== Segment start ==

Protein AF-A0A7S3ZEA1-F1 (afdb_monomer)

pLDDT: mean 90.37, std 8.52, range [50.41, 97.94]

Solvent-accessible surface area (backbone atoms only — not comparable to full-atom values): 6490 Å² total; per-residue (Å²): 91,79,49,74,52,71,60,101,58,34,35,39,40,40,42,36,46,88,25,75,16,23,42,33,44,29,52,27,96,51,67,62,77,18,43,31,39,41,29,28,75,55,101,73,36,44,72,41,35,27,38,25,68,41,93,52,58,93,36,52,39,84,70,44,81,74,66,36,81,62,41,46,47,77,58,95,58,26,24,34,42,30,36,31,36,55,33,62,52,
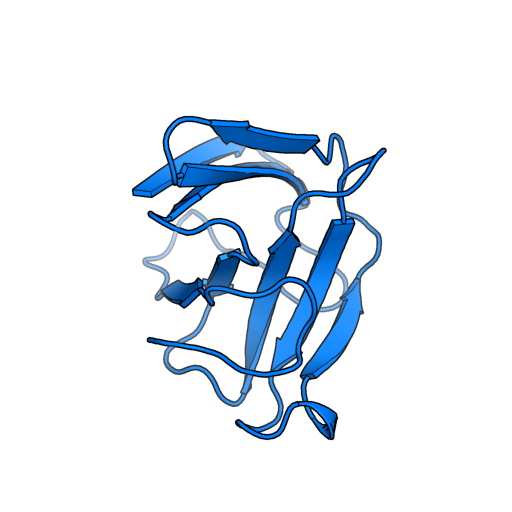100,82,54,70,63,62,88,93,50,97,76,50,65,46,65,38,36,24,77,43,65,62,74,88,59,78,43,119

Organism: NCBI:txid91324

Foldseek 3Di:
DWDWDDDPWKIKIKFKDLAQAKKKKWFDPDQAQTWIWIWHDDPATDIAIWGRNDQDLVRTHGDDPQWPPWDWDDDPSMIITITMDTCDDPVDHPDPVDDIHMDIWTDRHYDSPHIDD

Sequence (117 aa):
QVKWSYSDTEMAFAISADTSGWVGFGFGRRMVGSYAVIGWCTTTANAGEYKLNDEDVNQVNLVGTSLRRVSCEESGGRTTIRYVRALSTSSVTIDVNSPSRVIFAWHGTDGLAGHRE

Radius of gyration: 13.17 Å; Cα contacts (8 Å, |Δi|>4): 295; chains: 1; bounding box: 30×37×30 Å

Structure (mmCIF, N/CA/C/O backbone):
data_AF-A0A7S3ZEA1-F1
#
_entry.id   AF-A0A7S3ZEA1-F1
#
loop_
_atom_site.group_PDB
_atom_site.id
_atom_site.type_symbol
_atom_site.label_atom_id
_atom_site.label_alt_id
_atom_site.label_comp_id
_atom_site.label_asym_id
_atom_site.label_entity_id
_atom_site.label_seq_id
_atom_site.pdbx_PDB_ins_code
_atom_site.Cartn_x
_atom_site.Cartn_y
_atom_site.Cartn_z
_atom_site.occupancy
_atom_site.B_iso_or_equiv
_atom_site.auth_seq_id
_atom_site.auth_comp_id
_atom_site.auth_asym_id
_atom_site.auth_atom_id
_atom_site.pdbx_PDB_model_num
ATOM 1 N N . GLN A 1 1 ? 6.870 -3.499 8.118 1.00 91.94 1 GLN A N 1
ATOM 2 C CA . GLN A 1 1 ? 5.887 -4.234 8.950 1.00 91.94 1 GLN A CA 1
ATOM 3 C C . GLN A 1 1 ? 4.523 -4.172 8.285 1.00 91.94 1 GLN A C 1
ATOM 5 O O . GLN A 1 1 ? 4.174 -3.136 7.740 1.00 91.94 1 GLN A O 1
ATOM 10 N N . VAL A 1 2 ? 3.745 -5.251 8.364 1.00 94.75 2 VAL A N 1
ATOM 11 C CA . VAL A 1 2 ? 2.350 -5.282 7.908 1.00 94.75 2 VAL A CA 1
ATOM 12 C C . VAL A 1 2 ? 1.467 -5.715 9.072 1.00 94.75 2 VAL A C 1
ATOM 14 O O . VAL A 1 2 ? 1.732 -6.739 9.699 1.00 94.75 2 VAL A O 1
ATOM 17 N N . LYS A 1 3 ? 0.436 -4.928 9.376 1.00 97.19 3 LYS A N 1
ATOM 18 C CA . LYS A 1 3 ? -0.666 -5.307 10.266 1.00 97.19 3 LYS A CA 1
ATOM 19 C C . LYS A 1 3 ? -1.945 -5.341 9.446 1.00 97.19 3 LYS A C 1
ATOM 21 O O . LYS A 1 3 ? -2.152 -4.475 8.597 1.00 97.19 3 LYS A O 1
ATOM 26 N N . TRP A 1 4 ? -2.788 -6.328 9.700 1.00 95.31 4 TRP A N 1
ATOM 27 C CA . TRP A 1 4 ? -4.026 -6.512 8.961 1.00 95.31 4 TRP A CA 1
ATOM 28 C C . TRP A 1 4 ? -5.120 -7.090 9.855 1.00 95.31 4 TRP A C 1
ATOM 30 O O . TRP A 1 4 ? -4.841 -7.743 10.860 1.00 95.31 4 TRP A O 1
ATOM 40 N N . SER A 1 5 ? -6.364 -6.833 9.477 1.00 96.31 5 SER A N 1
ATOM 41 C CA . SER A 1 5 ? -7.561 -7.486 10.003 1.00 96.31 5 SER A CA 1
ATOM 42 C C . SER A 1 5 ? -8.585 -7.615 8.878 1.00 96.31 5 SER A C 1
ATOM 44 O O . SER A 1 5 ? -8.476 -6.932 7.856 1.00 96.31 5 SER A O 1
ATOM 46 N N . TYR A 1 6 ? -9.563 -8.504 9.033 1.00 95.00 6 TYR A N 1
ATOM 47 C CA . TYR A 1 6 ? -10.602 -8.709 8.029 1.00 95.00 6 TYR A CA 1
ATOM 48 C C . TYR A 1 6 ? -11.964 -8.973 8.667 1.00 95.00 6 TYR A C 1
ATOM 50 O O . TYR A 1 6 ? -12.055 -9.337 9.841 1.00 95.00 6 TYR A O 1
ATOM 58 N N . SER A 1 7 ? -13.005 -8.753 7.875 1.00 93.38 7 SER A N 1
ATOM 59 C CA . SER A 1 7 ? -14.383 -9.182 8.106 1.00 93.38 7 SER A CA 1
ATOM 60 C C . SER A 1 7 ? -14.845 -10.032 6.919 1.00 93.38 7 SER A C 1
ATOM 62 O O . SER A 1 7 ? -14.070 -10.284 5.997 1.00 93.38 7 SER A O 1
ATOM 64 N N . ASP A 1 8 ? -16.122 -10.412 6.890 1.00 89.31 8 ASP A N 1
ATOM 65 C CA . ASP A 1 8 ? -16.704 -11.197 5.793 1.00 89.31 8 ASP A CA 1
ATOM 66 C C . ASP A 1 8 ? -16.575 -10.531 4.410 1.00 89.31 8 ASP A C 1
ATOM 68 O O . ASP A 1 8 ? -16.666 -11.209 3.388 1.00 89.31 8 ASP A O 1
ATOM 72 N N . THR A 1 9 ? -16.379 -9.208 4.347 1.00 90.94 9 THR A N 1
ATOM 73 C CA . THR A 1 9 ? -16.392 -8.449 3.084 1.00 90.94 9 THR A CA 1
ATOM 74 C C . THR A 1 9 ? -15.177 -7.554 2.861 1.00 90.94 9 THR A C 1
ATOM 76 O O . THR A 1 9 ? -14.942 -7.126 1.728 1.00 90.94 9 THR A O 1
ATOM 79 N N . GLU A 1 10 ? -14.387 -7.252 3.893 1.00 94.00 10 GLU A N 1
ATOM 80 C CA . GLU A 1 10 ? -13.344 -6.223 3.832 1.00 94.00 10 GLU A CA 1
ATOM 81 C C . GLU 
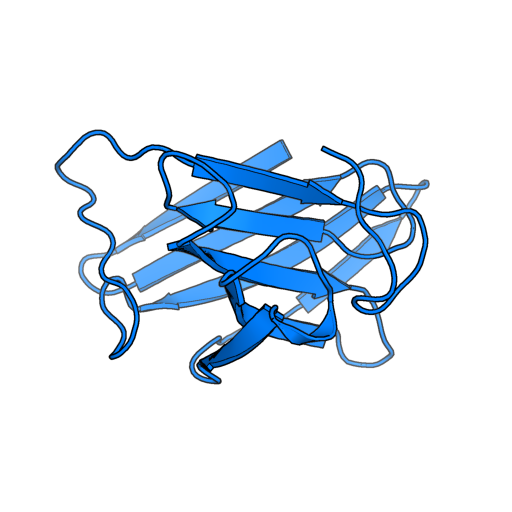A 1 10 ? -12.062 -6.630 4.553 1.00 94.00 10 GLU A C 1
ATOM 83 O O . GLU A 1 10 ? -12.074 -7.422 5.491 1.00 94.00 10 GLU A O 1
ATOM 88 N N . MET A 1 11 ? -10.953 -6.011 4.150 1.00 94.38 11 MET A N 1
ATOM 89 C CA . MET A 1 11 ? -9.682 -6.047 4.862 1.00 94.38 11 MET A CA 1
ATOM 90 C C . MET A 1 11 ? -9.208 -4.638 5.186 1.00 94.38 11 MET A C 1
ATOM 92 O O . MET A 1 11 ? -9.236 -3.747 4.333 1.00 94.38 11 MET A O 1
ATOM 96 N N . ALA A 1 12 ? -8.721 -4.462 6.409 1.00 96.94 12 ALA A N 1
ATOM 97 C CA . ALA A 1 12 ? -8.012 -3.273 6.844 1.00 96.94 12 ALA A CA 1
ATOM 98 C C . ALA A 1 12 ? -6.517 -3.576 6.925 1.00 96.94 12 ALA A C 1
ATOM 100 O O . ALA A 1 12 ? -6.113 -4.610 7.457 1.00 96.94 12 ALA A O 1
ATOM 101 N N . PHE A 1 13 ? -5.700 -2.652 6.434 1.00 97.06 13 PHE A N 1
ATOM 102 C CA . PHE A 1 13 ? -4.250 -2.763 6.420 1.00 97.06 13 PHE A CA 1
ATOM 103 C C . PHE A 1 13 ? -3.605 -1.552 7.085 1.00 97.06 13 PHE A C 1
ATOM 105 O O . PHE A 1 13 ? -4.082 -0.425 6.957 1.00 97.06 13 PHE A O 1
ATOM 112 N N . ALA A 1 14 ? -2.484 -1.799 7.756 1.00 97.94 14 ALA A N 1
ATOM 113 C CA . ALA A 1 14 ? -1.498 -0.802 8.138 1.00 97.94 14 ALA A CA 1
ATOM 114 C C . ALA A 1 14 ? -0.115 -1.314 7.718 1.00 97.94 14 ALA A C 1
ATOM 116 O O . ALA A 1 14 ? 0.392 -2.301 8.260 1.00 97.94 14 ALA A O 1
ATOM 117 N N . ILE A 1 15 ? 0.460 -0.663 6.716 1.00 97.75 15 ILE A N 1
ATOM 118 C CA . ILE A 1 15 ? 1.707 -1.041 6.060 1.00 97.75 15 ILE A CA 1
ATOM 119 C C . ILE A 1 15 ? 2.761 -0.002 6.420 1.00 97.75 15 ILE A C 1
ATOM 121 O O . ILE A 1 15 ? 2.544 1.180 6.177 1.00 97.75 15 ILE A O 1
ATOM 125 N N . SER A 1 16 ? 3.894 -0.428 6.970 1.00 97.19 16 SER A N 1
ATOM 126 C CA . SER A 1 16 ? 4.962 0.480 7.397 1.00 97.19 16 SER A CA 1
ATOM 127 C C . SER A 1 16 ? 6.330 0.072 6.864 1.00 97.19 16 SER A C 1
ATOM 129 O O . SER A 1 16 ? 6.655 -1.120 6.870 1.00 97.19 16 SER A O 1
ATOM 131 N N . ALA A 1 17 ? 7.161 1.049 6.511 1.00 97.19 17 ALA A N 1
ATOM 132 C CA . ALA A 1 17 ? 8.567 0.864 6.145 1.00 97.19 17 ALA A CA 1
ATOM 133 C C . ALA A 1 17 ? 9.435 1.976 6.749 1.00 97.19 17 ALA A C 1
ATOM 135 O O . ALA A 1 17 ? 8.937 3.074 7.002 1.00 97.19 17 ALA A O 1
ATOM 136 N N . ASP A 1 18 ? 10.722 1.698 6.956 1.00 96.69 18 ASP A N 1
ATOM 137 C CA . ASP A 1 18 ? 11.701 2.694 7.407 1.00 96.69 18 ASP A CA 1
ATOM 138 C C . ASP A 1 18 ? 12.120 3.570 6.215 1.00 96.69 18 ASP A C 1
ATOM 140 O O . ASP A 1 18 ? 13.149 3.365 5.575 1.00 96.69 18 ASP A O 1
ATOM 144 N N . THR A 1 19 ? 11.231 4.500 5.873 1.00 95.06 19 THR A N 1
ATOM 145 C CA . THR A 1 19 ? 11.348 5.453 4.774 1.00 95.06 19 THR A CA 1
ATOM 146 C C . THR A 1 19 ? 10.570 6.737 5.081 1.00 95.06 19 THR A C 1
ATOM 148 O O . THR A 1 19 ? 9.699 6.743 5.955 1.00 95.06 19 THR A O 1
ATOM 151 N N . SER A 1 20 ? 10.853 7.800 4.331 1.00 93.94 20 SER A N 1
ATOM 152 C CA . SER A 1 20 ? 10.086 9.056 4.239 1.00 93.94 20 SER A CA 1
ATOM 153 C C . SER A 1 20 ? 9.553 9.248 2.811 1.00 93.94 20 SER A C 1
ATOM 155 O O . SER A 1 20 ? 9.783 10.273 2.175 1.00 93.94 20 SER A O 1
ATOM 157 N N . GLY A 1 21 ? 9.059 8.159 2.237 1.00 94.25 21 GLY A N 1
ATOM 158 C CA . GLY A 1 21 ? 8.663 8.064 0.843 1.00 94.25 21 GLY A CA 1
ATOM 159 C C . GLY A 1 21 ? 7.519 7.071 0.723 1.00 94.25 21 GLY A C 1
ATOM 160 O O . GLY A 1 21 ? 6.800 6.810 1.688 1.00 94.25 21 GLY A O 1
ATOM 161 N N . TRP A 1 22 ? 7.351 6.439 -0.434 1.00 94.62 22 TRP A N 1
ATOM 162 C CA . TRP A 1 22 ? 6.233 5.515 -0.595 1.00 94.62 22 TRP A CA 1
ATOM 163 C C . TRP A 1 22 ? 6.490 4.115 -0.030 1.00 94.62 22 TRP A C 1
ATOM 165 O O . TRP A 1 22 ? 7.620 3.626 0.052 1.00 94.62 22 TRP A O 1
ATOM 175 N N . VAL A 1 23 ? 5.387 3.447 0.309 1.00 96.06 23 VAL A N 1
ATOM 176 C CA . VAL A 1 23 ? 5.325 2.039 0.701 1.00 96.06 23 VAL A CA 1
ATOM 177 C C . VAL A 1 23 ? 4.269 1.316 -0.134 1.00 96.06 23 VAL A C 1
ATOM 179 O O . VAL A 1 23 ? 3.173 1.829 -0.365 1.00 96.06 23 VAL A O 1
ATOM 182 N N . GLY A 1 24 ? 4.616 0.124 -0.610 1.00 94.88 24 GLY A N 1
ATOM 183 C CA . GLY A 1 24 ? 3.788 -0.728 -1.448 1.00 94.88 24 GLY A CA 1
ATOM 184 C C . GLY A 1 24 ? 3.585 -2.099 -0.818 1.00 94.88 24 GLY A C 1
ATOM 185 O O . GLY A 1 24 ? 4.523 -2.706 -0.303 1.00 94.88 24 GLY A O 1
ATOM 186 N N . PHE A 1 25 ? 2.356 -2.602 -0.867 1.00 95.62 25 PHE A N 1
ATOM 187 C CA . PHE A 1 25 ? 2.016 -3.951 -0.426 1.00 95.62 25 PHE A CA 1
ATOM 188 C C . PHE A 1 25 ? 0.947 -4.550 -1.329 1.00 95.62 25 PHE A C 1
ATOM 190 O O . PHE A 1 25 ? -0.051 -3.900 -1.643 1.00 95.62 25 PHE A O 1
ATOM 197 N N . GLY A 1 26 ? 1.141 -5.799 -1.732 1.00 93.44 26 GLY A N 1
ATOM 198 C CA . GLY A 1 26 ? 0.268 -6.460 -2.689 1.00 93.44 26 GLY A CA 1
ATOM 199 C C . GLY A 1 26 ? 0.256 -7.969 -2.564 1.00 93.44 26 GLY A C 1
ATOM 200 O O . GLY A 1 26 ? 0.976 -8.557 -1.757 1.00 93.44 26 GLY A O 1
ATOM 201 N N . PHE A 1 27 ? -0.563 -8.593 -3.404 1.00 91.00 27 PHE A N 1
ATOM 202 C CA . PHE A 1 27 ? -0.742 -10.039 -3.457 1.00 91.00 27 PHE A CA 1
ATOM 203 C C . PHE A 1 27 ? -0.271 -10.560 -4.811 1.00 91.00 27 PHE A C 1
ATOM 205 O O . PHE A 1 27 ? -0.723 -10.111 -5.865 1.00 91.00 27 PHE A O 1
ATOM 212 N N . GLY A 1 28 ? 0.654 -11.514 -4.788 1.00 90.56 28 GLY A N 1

== Segment end ==

Starting at the line that contains "ATOM 90 C C" and stopping after the line that contains "ATOM 131 N N", write out every line exactly as it appears above, and no other line.

- _Task result_
ATOM 90 C C . MET A 1 11 ? -9.208 -4.638 5.186 1.00 94.38 11 MET A C 1
ATOM 92 O O . MET A 1 11 ? -9.236 -3.747 4.333 1.00 94.38 11 MET A O 1
ATOM 96 N N . ALA A 1 12 ? -8.721 -4.462 6.409 1.00 96.94 12 ALA A N 1
ATOM 97 C CA . ALA A 1 12 ? -8.012 -3.273 6.844 1.00 96.94 12 ALA A CA 1
ATOM 98 C C . ALA A 1 12 ? -6.517 -3.576 6.925 1.00 96.94 12 ALA A C 1
ATOM 100 O O . ALA A 1 12 ? -6.113 -4.610 7.457 1.00 96.94 12 ALA A O 1
ATOM 101 N N . PHE A 1 13 ? -5.700 -2.652 6.434 1.00 97.06 13 PHE A N 1
ATOM 102 C CA . PHE A 1 13 ? -4.250 -2.763 6.420 1.00 97.06 13 PHE A CA 1
ATOM 103 C C . PHE A 1 13 ? -3.605 -1.552 7.085 1.00 97.06 13 PHE A C 1
ATOM 105 O O . PHE A 1 13 ? -4.082 -0.425 6.957 1.00 97.06 13 PHE A O 1
ATOM 112 N N . ALA A 1 14 ? -2.484 -1.799 7.756 1.00 97.94 14 ALA A N 1
ATOM 113 C CA . ALA A 1 14 ? -1.498 -0.802 8.138 1.00 97.94 14 ALA A CA 1
ATOM 114 C C . ALA A 1 14 ? -0.115 -1.314 7.718 1.00 97.94 14 ALA A C 1
ATOM 116 O O . ALA A 1 14 ? 0.392 -2.301 8.260 1.00 97.94 14 ALA A O 1
ATOM 117 N N . ILE A 1 15 ? 0.460 -0.663 6.716 1.00 97.75 15 ILE A N 1
ATOM 118 C CA . ILE A 1 15 ? 1.707 -1.041 6.060 1.00 97.75 15 ILE A CA 1
ATOM 119 C C . ILE A 1 15 ? 2.761 -0.002 6.420 1.00 97.75 15 ILE A C 1
ATOM 121 O O . ILE A 1 15 ? 2.544 1.180 6.177 1.00 97.75 15 ILE A O 1
ATOM 125 N N . SER A 1 16 ? 3.894 -0.428 6.970 1.00 97.19 16 SER A N 1
ATOM 126 C CA . SER A 1 16 ? 4.962 0.480 7.397 1.00 97.19 16 SER A CA 1
ATOM 127 C C . SER A 1 16 ? 6.330 0.072 6.864 1.00 97.19 16 SER A C 1
ATOM 129 O O . SER A 1 16 ? 6.655 -1.120 6.870 1.00 97.19 16 SER A O 1
ATOM 131 N N . ALA A 1 17 ? 7.161 1.049 6.511 1.00 97.19 17 ALA A N 1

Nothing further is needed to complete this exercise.